Task instructions:
Leaving out the pictures, return word for word the stretch of entries below from the line holding "ATOM 49 N N" through the line holding "ATOM 92 O O".

Records shown:
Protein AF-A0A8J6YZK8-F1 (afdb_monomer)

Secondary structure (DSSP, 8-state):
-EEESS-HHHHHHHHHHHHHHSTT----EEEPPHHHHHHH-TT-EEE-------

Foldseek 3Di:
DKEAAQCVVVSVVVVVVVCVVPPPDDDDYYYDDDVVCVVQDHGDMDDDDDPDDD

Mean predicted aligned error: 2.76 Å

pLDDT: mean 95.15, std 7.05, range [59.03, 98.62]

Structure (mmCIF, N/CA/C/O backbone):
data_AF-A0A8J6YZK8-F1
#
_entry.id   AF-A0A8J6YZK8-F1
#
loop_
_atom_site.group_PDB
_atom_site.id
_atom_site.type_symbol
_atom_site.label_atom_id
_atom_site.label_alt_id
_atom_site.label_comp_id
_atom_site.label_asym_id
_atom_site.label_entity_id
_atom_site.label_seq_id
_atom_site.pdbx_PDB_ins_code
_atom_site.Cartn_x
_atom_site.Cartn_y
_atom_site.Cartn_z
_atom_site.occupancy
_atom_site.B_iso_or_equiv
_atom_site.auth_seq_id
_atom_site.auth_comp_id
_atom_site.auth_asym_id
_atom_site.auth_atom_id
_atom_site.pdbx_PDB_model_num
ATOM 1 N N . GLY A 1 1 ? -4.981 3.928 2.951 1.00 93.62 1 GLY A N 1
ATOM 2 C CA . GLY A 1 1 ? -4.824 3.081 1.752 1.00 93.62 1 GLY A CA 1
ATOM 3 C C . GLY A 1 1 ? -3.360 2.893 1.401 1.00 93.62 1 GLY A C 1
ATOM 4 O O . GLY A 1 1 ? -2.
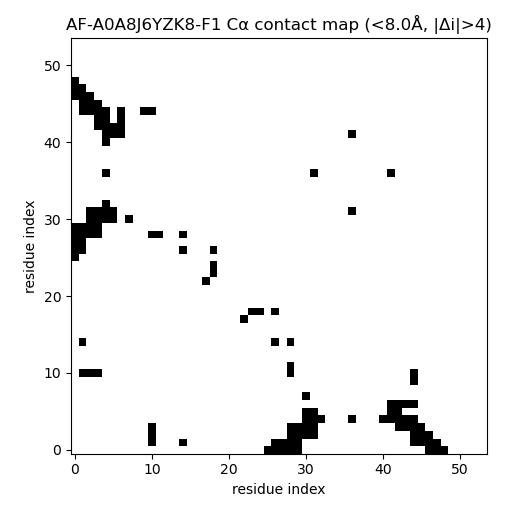530 3.696 1.815 1.00 93.62 1 GLY A O 1
ATOM 5 N N . ILE A 1 2 ? -3.053 1.838 0.654 1.00 98.25 2 ILE A N 1
ATOM 6 C CA . ILE A 1 2 ? -1.720 1.501 0.145 1.00 98.25 2 ILE A CA 1
ATOM 7 C C . ILE A 1 2 ? -1.767 1.550 -1.384 1.00 98.25 2 ILE A C 1
ATOM 9 O O . ILE A 1 2 ? -2.713 1.039 -1.989 1.00 98.25 2 ILE A O 1
ATOM 13 N N . SER A 1 3 ? -0.743 2.126 -2.009 1.00 98.44 3 SER A N 1
ATOM 14 C CA . SER A 1 3 ? -0.567 2.095 -3.465 1.00 98.44 3 SER A CA 1
ATOM 15 C C . SER A 1 3 ? 0.816 1.555 -3.829 1.00 98.44 3 SER A C 1
ATOM 17 O O . SER A 1 3 ? 1.785 1.894 -3.153 1.00 98.44 3 SER A O 1
ATOM 19 N N . HIS A 1 4 ? 0.939 0.736 -4.877 1.00 98.62 4 HIS A N 1
ATOM 20 C CA . HIS A 1 4 ? 2.223 0.151 -5.290 1.00 98.62 4 HIS A CA 1
ATOM 21 C C . HIS A 1 4 ? 2.499 0.241 -6.794 1.00 98.62 4 HIS A C 1
ATOM 23 O O . HIS A 1 4 ? 1.591 0.106 -7.603 1.00 98.62 4 HIS A O 1
ATOM 29 N N . ALA A 1 5 ? 3.762 0.384 -7.191 1.00 98.44 5 ALA A N 1
ATOM 30 C CA . ALA A 1 5 ? 4.187 0.342 -8.590 1.00 98.44 5 ALA A CA 1
ATOM 31 C C . ALA A 1 5 ? 4.774 -1.040 -8.930 1.00 98.44 5 ALA A C 1
ATOM 33 O O . ALA A 1 5 ? 5.971 -1.261 -8.740 1.00 98.44 5 ALA A O 1
ATOM 34 N N . ASP A 1 6 ? 3.930 -1.959 -9.420 1.00 97.44 6 ASP A N 1
ATOM 35 C CA . ASP A 1 6 ? 4.320 -3.314 -9.868 1.00 97.44 6 ASP A CA 1
ATOM 36 C C . ASP A 1 6 ? 5.063 -4.157 -8.799 1.00 97.44 6 ASP A C 1
ATOM 38 O O . ASP A 1 6 ? 6.026 -4.867 -9.089 1.00 97.44 6 ASP A O 1
ATOM 42 N N . VAL A 1 7 ? 4.645 -4.029 -7.528 1.00 98.19 7 VAL A N 1
ATOM 43 C CA . VAL A 1 7 ? 5.168 -4.790 -6.370 1.00 98.19 7 VAL A CA 1
ATOM 44 C C . VAL A 1 7 ? 4.057 -5.174 -5.366 1.00 98.19 7 VAL A C 1
ATOM 46 O O . VAL A 1 7 ? 4.094 -4.759 -4.204 1.00 98.19 7 VAL A O 1
ATOM 49 N N . PRO A 1 8 ? 3.044 -5.958 -5.783 1.00 98.06 8 PRO A N 1
ATOM 50 C CA . PRO A 1 8 ? 1.897 -6.305 -4.936 1.00 98.06 8 PRO A CA 1
ATOM 51 C C . PRO A 1 8 ? 2.288 -7.060 -3.657 1.00 98.06 8 PRO A C 1
ATOM 53 O O . PRO A 1 8 ? 1.723 -6.796 -2.598 1.00
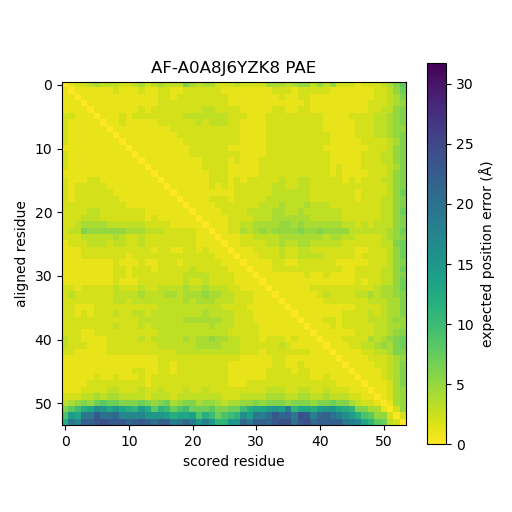 98.06 8 PRO A O 1
ATOM 56 N N . ASP A 1 9 ? 3.294 -7.936 -3.712 1.00 98.38 9 ASP A N 1
ATOM 57 C CA . ASP A 1 9 ? 3.743 -8.706 -2.542 1.00 98.38 9 ASP A CA 1
ATOM 58 C C . ASP A 1 9 ? 4.278 -7.786 -1.441 1.00 98.38 9 ASP A C 1
ATOM 60 O O . ASP A 1 9 ? 3.856 -7.865 -0.288 1.00 98.38 9 ASP A O 1
ATOM 64 N N . ARG A 1 10 ? 5.117 -6.812 -1.816 1.00 98.12 10 ARG A N 1
ATOM 65 C CA . ARG A 1 10 ? 5.634 -5.815 -0.873 1.00 98.12 10 ARG A CA 1
ATOM 66 C C . ARG A 1 10 ? 4.520 -4.925 -0.318 1.00 98.12 10 ARG A C 1
ATOM 68 O O . ARG A 1 10 ? 4.581 -4.515 0.839 1.00 98.12 10 ARG A O 1
ATOM 75 N N . ALA A 1 11 ? 3.498 -4.628 -1.121 1.00 98.38 11 ALA A N 1
ATOM 76 C CA . ALA A 1 11 ? 2.325 -3.887 -0.666 1.00 98.38 11 ALA A CA 1
ATOM 77 C C . ALA A 1 11 ? 1.521 -4.677 0.381 1.00 98.38 11 ALA A C 1
ATOM 79 O O . ALA A 1 11 ? 1.067 -4.096 1.367 1.00 98.38 11 ALA A O 1
ATOM 80 N N . ASN A 1 12 ? 1.390 -5.994 0.202 1.00 98.06 12 ASN A N 1
ATOM 81 C CA . ASN A 1 12 ? 0.717 -6.880 1.152 1.00 98.06 12 ASN A CA 1
ATOM 82 C C . ASN A 1 12 ? 1.504 -7.037 2.460 1.00 98.06 12 ASN A C 1
ATOM 84 O O . ASN A 1 12 ? 0.905 -6.993 3.530 1.00 98.06 12 ASN A O 1
ATOM 88 N N . GLU A 1 13 ? 2.836 -7.101 2.412 1.00 98.25 13 GLU A N 1
ATOM 89 C CA . GLU A 1 13 ? 3.664 -7.069 3.628 1.00 98.25 13 GLU A CA 1
ATOM 90 C C . GLU A 1 13 ? 3.424 -5.783 4.441 1.00 98.25 13 GLU A C 1
ATOM 92 O O . GLU A 1 13 ? 3.251 -5.819 5.660 1.00 98.25 13 GLU A O 1
ATOM 97 N N . VAL A 1 14 ? 3.355 -4.630 3.764 1.00 97.81 14 VAL A N 1
ATOM 98 C CA . VAL A 1 14 ? 3.031 -3.345 4.405 1.00 97.81 14 VAL A CA 1
ATOM 99 C C . VAL A 1 14 ? 1.599 -3.340 4.946 1.00 97.81 14 VAL A C 1
ATOM 101 O O . VAL A 1 14 ? 1.358 -2.796 6.025 1.00 97.81 14 VAL A O 1
ATOM 104 N N . ARG A 1 15 ? 0.649 -3.972 4.249 1.00 97.50 15 ARG A N 1
ATOM 105 C CA . ARG A 1 15 ? -0.727 -4.141 4.731 1.00 97.50 15 ARG A CA 1
ATOM 106 C C . ARG A 1 15 ? -0.766 -4.903 6.048 1.00 97.50 15 ARG A C 1
ATOM 108 O O . ARG A 1 15 ? -1.381 -4.409 6.985 1.00 97.50 15 ARG A O 1
ATOM 115 N N . GLU A 1 16 ? -0.076 -6.034 6.156 1.00 97.50 16 GLU A N 1
ATOM 116 C CA . GLU A 1 16 ? -0.023 -6.807 7.404 1.00 97.50 16 GLU A CA 1
ATOM 117 C C . GLU A 1 16 ? 0.564 -5.994 8.566 1.00 97.50 16 GLU A C 1
ATOM 119 O O . GLU A 1 16 ? 0.118 -6.105 9.711 1.00 97.50 16 GLU A O 1
ATOM 124 N N . MET A 1 17 ? 1.570 -5.158 8.290 1.00 97.06 17 MET A N 1
ATOM 125 C CA . MET A 1 17 ? 2.132 -4.245 9.289 1.00 97.06 17 MET A CA 1
ATOM 126 C C . MET A 1 17 ? 1.103 -3.198 9.737 1.00 97.06 17 MET A C 1
ATOM 128 O O . MET A 1 17 ? 0.984 -2.919 10.933 1.00 97.06 17 MET A O 1
ATOM 132 N N . LEU A 1 18 ? 0.346 -2.630 8.795 1.00 96.00 18 LEU A N 1
ATOM 133 C CA . LEU A 1 18 ? -0.677 -1.629 9.085 1.00 96.00 18 LEU A CA 1
ATOM 134 C C . LEU A 1 18 ? -1.892 -2.224 9.801 1.00 96.00 18 LEU A C 1
ATOM 136 O O . LEU A 1 18 ? -2.374 -1.594 10.732 1.00 96.00 18 LEU A O 1
ATOM 140 N N . GLU A 1 19 ? -2.331 -3.437 9.463 1.00 96.06 19 GLU A N 1
ATOM 141 C CA . GLU A 1 19 ? -3.422 -4.135 10.163 1.00 96.06 19 GLU A CA 1
ATOM 142 C C . GLU A 1 19 ? -3.074 -4.407 11.635 1.00 96.06 19 GLU A C 1
ATOM 144 O O . GLU A 1 19 ? -3.927 -4.273 12.511 1.00 96.06 19 GLU A O 1
ATOM 149 N N . LYS A 1 20 ? -1.807 -4.729 11.932 1.00 97.19 20 LYS A N 1
ATOM 150 C CA . LYS A 1 20 ? -1.319 -4.877 13.316 1.00 97.19 20 LYS A CA 1
ATOM 151 C C . LYS A 1 20 ? -1.245 -3.540 14.055 1.00 97.19 20 LYS A C 1
ATOM 153 O O . LYS A 1 20 ? -1.470 -3.499 15.261 1.00 97.19 20 LYS A O 1
ATOM 158 N N . THR A 1 21 ? -0.899 -2.464 13.348 1.00 95.81 21 THR A N 1
ATOM 159 C CA . THR A 1 21 ? -0.719 -1.123 13.932 1.00 95.81 21 THR A CA 1
ATOM 160 C C . THR A 1 21 ? -2.054 -0.408 14.152 1.00 95.81 21 THR A C 1
ATOM 162 O O . THR A 1 21 ? -2.224 0.284 15.152 1.00 95.81 21 THR A O 1
ATOM 165 N N . PHE A 1 22 ? -3.014 -0.610 13.247 1.00 93.50 22 PHE A N 1
ATOM 166 C CA . PHE A 1 22 ? 
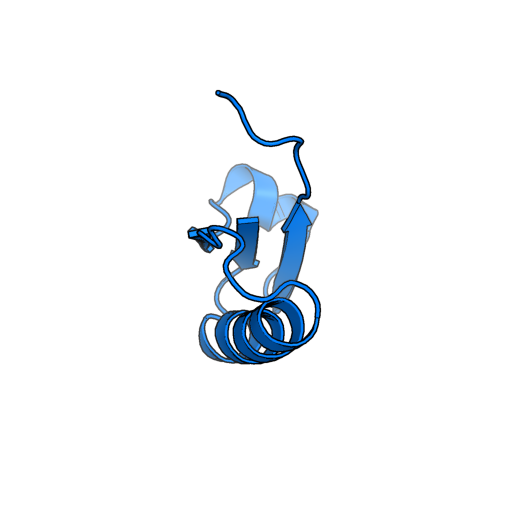-4.345 -0.006 13.259 1.00 93.50 22 PHE A CA 1
ATOM 167 C C . PHE A 1 22 ? -5.425 -1.093 13.124 1.00 93.50 22 PHE A C 1
ATOM 169 O O . PHE A 1 22 ? -6.032 -1.240 12.058 1.00 93.50 22 PHE A O 1
ATOM 176 N N . PRO A 1 23 ? -5.672 -1.885 14.183 1.00 94.62 23 PRO A N 1
ATOM 177 C CA . PRO A 1 23 ? -6.645 -2.968 14.128 1.00 94.62 23 PRO A CA 1
ATOM 178 C C . PRO A 1 23 ? -8.041 -2.462 13.752 1.00 94.62 23 PRO A C 1
ATOM 180 O O . PRO A 1 23 ? -8.555 -1.527 14.362 1.00 94.62 23 PRO A O 1
ATOM 183 N N . GLY A 1 24 ? -8.658 -3.096 12.754 1.00 91.25 24 GLY A N 1
ATOM 184 C CA . GLY A 1 24 ? -10.008 -2.760 12.290 1.00 91.25 24 GLY A CA 1
ATOM 185 C C . GLY A 1 24 ? -10.097 -1.565 11.337 1.00 91.25 24 GLY A C 1
ATOM 186 O O . GLY A 1 24 ? -11.183 -1.303 10.828 1.00 91.25 24 GLY A O 1
ATOM 187 N N . ALA A 1 25 ? -8.990 -0.871 11.048 1.00 92.19 25 ALA A N 1
ATOM 188 C CA . ALA A 1 25 ? -8.996 0.207 10.064 1.00 92.19 25 ALA A CA 1
ATOM 189 C C . ALA A 1 25 ? -9.219 -0.345 8.640 1.00 92.19 25 ALA A C 1
ATOM 191 O O . ALA A 1 25 ? -8.581 -1.334 8.259 1.00 92.19 25 ALA A O 1
ATOM 192 N N . PRO A 1 26 ? -10.072 0.288 7.813 1.00 92.88 26 PRO A N 1
ATOM 193 C CA . PRO A 1 26 ? -10.247 -0.114 6.425 1.00 92.88 26 PRO A CA 1
ATOM 194 C C . PRO A 1 26 ? -8.979 0.191 5.616 1.00 92.88 26 PRO A C 1
ATOM 196 O O . PRO A 1 26 ? -8.539 1.336 5.497 1.00 92.88 26 PRO A O 1
ATOM 199 N N . ILE A 1 27 ? -8.379 -0.845 5.025 1.00 95.38 27 ILE A N 1
ATOM 200 C CA . ILE A 1 27 ? -7.172 -0.713 4.202 1.00 95.38 27 ILE A CA 1
ATOM 201 C C . ILE A 1 27 ? -7.469 -1.186 2.782 1.00 95.38 27 ILE A C 1
ATOM 203 O O . ILE A 1 27 ? -7.668 -2.369 2.525 1.00 95.3
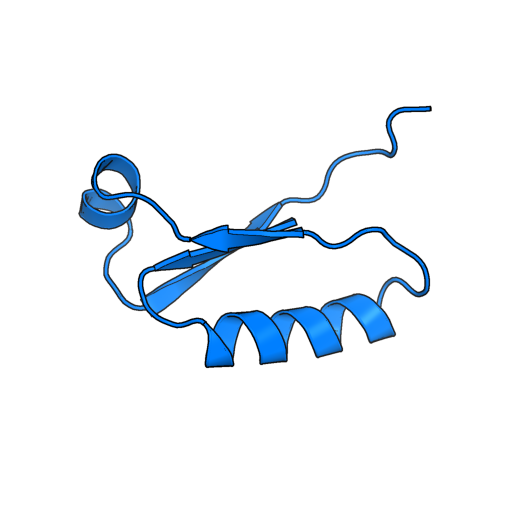8 27 ILE A O 1
ATOM 207 N N . VAL A 1 28 ? -7.441 -0.242 1.842 1.00 95.69 28 VAL A N 1
ATOM 208 C CA . VAL A 1 28 ? -7.514 -0.516 0.403 1.00 95.69 28 VAL A CA 1
ATOM 209 C C . VAL A 1 28 ? -6.100 -0.578 -0.169 1.00 95.69 28 VAL A C 1
ATOM 211 O O . VAL A 1 28 ? -5.310 0.334 0.083 1.00 95.69 28 VAL A O 1
ATOM 214 N N . VAL A 1 29 ? -5.792 -1.624 -0.940 1.00 97.75 29 VAL A N 1
ATOM 215 C CA . VAL A 1 29 ? -4.543 -1.765 -1.708 1.00 97.75 29 VAL A CA 1
ATOM 216 C C . VAL A 1 29 ? -4.839 -1.509 -3.185 1.00 97.75 29 VAL A C 1
ATOM 218 O O . VAL A 1 29 ? -5.810 -2.038 -3.719 1.00 97.75 29 VAL A O 1
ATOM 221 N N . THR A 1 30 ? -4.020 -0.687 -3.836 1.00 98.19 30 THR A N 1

Exercise result:
ATOM 49 N N . PRO A 1 8 ? 3.044 -5.958 -5.783 1.00 98.06 8 PRO A N 1
ATOM 50 C CA . PRO A 1 8 ? 1.897 -6.305 -4.936 1.00 98.06 8 PRO A CA 1
ATOM 51 C C . PRO A 1 8 ? 2.288 -7.060 -3.657 1.00 98.06 8 PRO A C 1
ATOM 53 O O . PRO A 1 8 ? 1.723 -6.796 -2.598 1.00
 98.06 8 PRO A O 1
ATOM 56 N N . ASP A 1 9 ? 3.294 -7.936 -3.712 1.00 98.38 9 ASP A N 1
ATOM 57 C CA . ASP A 1 9 ? 3.743 -8.706 -2.542 1.00 98.38 9 ASP A CA 1
ATOM 58 C C . ASP A 1 9 ? 4.278 -7.786 -1.441 1.00 98.38 9 ASP A C 1
ATOM 60 O O . ASP A 1 9 ? 3.856 -7.865 -0.288 1.00 98.38 9 ASP A O 1
ATOM 64 N N . ARG A 1 10 ? 5.117 -6.812 -1.816 1.00 98.12 10 ARG A N 1
ATOM 65 C CA . ARG A 1 10 ? 5.634 -5.815 -0.873 1.00 98.12 10 ARG A CA 1
ATOM 66 C C . ARG A 1 10 ? 4.520 -4.925 -0.318 1.00 98.12 10 ARG A C 1
ATOM 68 O O . ARG A 1 10 ? 4.581 -4.515 0.839 1.00 98.12 10 ARG A O 1
ATOM 75 N N . ALA A 1 11 ? 3.498 -4.628 -1.121 1.00 98.38 11 ALA A N 1
ATOM 76 C CA . ALA A 1 11 ? 2.325 -3.887 -0.666 1.00 98.38 11 ALA A CA 1
ATOM 77 C C . ALA A 1 11 ? 1.521 -4.677 0.381 1.00 98.38 11 ALA A C 1
ATOM 79 O O . ALA A 1 11 ? 1.067 -4.096 1.367 1.00 98.38 11 ALA A O 1
ATOM 80 N N . ASN A 1 12 ? 1.390 -5.994 0.202 1.00 98.06 12 ASN A N 1
ATOM 81 C CA . ASN A 1 12 ? 0.717 -6.880 1.152 1.00 98.06 12 ASN A CA 1
ATOM 82 C C . ASN A 1 12 ? 1.504 -7.037 2.460 1.00 98.06 12 ASN A C 1
ATOM 84 O O . ASN A 1 12 ? 0.905 -6.993 3.530 1.00 98.06 12 ASN A O 1
ATOM 88 N N . GLU A 1 13 ? 2.836 -7.101 2.412 1.00 98.25 13 GLU A N 1
ATOM 89 C CA . GLU A 1 13 ? 3.664 -7.069 3.628 1.00 98.25 13 GLU A CA 1
ATOM 90 C C . GLU A 1 13 ? 3.424 -5.783 4.441 1.00 98.25 13 GLU A C 1
ATOM 92 O O . GLU A 1 13 ? 3.251 -5.819 5.660 1.00 98.25 13 GLU A O 1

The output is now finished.